Problem to solve ▸
From the records below, copy out exactly the lines from the one containing "ATOM 193 C C" to the one containing "ATOM 201 C C", both included. Add nothing else.

Given records ▸

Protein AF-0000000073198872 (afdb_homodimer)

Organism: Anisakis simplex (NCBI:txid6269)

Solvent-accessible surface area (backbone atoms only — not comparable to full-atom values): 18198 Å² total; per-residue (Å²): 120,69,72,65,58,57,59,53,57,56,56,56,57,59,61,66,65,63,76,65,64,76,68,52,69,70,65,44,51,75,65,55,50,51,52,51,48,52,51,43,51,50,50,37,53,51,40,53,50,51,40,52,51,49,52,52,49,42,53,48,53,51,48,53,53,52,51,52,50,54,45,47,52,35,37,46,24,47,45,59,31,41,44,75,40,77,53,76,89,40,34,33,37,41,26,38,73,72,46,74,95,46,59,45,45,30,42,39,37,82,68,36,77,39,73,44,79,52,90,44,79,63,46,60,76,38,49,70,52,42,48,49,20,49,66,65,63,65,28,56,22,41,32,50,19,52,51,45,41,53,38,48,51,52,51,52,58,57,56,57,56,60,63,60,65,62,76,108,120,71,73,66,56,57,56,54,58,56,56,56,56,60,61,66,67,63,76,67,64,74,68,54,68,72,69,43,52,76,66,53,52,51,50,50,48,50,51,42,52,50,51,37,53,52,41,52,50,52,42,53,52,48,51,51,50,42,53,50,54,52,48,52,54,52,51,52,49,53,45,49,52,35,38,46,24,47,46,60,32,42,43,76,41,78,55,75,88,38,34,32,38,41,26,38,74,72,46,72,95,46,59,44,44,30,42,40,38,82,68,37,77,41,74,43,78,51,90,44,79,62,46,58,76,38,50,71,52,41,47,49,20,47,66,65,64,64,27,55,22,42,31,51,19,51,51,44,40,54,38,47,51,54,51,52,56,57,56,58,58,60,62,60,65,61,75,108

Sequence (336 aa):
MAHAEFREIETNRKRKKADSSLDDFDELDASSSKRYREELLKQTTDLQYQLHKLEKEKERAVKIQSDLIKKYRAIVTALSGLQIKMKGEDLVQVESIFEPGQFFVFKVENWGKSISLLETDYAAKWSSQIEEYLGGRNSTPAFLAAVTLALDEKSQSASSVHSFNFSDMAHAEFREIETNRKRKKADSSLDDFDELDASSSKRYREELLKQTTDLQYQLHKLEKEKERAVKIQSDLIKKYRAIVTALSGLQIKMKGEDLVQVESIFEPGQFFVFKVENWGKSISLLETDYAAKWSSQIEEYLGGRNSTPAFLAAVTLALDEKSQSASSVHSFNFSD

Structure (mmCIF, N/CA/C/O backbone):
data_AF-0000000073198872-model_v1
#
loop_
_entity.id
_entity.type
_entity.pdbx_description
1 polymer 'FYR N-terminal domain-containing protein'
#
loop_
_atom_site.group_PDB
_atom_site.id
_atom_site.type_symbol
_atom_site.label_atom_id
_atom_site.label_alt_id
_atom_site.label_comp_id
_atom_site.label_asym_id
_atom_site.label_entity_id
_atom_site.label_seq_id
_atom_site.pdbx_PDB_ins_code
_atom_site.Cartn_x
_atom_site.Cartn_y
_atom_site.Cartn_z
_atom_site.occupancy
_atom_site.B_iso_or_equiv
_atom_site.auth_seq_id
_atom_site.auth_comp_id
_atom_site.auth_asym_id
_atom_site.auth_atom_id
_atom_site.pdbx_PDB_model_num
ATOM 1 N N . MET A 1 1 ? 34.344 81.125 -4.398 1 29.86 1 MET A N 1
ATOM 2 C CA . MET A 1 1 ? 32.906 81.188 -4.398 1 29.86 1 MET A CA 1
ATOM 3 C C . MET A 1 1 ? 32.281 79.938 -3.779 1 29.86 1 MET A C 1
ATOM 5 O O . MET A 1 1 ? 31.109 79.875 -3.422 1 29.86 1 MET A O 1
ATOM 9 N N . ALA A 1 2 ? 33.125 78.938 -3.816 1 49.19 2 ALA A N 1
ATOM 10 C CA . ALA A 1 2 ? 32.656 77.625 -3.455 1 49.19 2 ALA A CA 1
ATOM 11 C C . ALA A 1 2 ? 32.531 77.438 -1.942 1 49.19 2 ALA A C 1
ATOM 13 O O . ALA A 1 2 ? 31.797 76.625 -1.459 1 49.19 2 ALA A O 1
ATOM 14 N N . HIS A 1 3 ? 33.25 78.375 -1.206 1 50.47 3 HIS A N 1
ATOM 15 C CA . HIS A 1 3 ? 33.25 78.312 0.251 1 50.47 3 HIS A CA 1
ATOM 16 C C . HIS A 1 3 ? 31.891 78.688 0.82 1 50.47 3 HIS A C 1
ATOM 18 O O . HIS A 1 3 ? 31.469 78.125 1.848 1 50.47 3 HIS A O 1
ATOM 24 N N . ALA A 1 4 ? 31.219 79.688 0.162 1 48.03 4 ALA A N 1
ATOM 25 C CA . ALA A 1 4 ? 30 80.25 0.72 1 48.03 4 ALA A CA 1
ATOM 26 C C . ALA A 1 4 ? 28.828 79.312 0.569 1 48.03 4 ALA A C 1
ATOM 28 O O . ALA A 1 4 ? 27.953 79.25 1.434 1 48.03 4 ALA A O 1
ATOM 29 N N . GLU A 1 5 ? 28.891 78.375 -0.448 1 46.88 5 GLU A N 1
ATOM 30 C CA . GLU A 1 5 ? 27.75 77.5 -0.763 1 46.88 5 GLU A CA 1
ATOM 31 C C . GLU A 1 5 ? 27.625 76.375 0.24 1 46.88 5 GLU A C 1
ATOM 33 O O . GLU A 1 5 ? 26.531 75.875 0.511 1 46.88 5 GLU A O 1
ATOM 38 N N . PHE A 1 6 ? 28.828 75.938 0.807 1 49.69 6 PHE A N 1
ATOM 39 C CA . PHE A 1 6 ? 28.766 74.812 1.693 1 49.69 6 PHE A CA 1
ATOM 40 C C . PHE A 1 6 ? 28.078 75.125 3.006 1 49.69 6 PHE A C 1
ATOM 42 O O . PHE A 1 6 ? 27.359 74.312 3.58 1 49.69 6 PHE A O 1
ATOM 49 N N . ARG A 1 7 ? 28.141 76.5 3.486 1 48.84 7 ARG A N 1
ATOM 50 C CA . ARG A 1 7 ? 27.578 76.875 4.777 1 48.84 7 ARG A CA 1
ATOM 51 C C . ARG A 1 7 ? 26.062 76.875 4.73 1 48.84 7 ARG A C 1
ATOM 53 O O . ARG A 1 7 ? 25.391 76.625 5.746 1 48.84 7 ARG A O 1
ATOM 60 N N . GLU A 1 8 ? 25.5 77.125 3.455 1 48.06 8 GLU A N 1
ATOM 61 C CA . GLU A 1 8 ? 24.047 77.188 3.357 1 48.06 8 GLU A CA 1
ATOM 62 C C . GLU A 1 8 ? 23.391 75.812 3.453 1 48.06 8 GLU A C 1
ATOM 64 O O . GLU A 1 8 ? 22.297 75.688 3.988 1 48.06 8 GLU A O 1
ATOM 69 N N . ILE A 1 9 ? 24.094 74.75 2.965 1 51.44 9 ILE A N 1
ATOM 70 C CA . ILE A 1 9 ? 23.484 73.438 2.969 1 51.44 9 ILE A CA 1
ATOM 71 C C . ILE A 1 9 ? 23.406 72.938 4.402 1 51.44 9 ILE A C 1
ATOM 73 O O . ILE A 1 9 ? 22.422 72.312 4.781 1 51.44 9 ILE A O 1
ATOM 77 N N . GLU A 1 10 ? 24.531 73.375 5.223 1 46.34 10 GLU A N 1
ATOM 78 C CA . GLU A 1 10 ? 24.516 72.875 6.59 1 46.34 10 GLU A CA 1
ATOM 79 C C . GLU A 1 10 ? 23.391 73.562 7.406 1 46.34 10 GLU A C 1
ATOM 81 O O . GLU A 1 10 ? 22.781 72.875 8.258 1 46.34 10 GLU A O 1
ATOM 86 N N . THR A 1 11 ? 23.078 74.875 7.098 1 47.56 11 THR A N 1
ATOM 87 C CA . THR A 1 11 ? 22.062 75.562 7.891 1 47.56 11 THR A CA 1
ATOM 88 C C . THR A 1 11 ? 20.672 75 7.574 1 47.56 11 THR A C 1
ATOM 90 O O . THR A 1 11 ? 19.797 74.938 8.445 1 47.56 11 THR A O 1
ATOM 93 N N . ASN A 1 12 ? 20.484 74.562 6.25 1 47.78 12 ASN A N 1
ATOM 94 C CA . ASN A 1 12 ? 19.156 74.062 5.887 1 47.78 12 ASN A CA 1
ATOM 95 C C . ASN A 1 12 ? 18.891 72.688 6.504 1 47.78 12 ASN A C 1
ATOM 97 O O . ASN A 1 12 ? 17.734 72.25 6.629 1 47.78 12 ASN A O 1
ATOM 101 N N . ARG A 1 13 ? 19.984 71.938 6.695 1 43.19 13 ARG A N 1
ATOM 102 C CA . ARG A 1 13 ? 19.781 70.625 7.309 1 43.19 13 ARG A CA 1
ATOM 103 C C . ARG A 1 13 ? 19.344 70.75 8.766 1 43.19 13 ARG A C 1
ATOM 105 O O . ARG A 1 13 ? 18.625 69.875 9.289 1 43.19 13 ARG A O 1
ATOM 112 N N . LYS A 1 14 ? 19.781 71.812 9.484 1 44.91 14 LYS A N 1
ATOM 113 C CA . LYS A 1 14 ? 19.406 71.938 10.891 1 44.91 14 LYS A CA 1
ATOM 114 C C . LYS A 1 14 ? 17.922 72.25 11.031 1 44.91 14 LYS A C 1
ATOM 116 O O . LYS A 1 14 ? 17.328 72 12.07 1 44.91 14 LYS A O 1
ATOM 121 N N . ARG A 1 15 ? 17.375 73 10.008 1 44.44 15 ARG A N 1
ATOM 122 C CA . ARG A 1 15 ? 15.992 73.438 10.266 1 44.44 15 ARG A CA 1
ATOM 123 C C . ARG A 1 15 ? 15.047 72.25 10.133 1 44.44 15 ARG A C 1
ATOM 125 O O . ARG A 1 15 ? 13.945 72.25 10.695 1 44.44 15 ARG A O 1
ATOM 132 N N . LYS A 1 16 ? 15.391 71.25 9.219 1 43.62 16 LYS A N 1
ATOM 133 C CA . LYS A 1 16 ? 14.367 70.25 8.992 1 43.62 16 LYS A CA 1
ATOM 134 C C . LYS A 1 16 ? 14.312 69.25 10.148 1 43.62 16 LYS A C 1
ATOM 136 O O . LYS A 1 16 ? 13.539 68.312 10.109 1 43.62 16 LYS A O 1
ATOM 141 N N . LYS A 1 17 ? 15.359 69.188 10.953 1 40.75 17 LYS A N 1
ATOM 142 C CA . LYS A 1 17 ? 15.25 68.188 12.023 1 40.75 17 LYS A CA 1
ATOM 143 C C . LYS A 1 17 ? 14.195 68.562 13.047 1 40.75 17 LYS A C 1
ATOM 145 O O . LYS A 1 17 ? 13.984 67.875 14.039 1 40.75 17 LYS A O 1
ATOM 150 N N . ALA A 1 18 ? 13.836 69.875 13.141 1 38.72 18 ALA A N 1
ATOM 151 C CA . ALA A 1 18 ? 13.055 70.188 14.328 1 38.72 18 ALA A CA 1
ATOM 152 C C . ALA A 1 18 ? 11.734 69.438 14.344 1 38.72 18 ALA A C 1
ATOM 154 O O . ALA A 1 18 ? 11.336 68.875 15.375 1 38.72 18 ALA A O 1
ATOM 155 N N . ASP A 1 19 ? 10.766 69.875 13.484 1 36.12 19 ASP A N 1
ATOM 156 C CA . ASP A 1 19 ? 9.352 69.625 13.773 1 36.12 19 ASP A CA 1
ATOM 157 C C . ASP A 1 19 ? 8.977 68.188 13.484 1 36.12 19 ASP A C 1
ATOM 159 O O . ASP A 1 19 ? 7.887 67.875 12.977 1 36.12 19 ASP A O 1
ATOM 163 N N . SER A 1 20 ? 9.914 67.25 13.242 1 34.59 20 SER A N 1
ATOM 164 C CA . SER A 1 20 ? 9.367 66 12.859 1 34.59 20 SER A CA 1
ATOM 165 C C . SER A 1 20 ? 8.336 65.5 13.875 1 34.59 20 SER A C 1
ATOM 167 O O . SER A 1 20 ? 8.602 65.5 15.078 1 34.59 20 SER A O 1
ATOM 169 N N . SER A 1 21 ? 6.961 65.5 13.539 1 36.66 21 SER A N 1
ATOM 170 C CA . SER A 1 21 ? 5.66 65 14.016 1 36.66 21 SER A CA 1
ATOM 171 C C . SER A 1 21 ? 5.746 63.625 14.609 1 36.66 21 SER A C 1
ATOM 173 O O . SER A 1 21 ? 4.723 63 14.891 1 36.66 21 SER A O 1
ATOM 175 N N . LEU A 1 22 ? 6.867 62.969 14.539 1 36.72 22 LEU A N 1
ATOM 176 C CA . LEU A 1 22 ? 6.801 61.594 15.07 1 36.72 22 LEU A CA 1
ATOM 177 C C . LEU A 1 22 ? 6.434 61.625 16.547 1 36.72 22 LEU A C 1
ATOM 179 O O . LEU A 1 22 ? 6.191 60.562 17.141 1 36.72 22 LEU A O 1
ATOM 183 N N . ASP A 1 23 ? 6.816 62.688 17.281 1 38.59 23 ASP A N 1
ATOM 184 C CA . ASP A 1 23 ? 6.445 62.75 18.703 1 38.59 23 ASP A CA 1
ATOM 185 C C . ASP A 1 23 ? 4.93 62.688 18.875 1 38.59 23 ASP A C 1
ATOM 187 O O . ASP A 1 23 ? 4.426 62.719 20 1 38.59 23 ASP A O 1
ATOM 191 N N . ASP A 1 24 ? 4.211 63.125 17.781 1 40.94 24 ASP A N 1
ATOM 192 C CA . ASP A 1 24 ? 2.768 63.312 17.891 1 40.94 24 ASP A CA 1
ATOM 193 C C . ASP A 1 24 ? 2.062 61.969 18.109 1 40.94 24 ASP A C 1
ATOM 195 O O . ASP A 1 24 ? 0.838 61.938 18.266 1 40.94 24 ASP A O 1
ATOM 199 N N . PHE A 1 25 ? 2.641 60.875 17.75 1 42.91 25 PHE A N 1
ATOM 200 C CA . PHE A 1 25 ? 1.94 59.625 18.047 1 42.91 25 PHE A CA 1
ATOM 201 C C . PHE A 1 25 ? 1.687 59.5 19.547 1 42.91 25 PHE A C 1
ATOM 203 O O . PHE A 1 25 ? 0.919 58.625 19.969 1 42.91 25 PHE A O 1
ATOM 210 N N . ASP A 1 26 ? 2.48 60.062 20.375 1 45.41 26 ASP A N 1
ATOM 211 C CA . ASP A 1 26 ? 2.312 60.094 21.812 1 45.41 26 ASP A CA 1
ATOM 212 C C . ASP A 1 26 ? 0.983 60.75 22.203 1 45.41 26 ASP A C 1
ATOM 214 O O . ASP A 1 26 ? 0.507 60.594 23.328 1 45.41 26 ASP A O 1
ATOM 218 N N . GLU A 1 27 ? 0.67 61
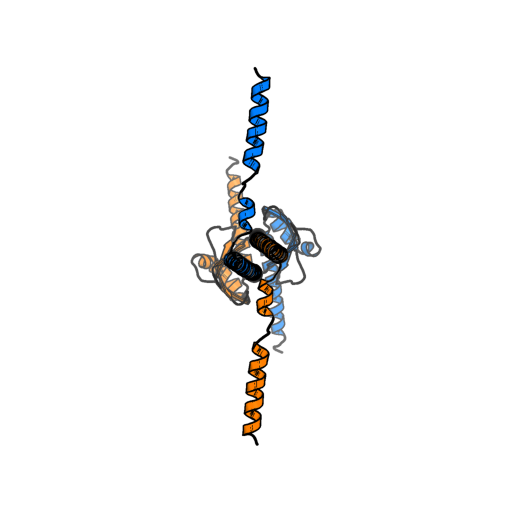.906 21.5 1 47.66 27 GLU A N 1
ATOM 219 C CA . GLU A 1 27 ? -0.547 62.594 21.922 1 47.66 27 GLU A CA 1
ATOM 220 C C . GLU A 1 27 ? -1.791 61.812 21.547 1 47.66 27 GLU A C 1
ATOM 222 O O . GLU A 1 27 ? -2.572 62.219 20.688 1 47.66 27 GLU A O 1
ATOM 227 N N . LEU A 1 28 ? -1.693 60.688 20.969 1 51.25 28 LEU A N 1
ATOM 228 C CA . LEU A 1 28 ? -2.984 60.031 20.797 1 51.25 28 LEU A CA 1
ATOM 229 C C . LEU A 1 28 ? -3.816 60.156 22.062 1 51.25 28 LEU A C 1
ATOM 231 O O . LEU A 1 28 ? -3.307 59.906 23.172 1 51.25 28 LEU A O 1
ATOM 235 N N . ASP A 1 29 ? -4.926 60.75 21.922 1 65.88 29 ASP A N 1
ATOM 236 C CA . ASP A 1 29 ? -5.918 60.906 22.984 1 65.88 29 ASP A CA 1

Solution for this exercise ▸
ATOM 193 C C . ASP A 1 24 ? 2.062 61.969 18.109 1 40.94 24 ASP A C 1
ATOM 195 O O . ASP A 1 24 ? 0.838 61.938 18.266 1 40.94 24 ASP A O 1
ATOM 199 N N . PHE A 1 25 ? 2.641 60.875 17.75 1 42.91 25 PHE A N 1
ATOM 200 C CA . PHE A 1 25 ? 1.94 59.625 18.047 1 42.91 25 PHE A CA 1
ATOM 201 C C . PHE A 1 25 ? 1.687 59.5 19.547 1 42.91 25 PHE A C 1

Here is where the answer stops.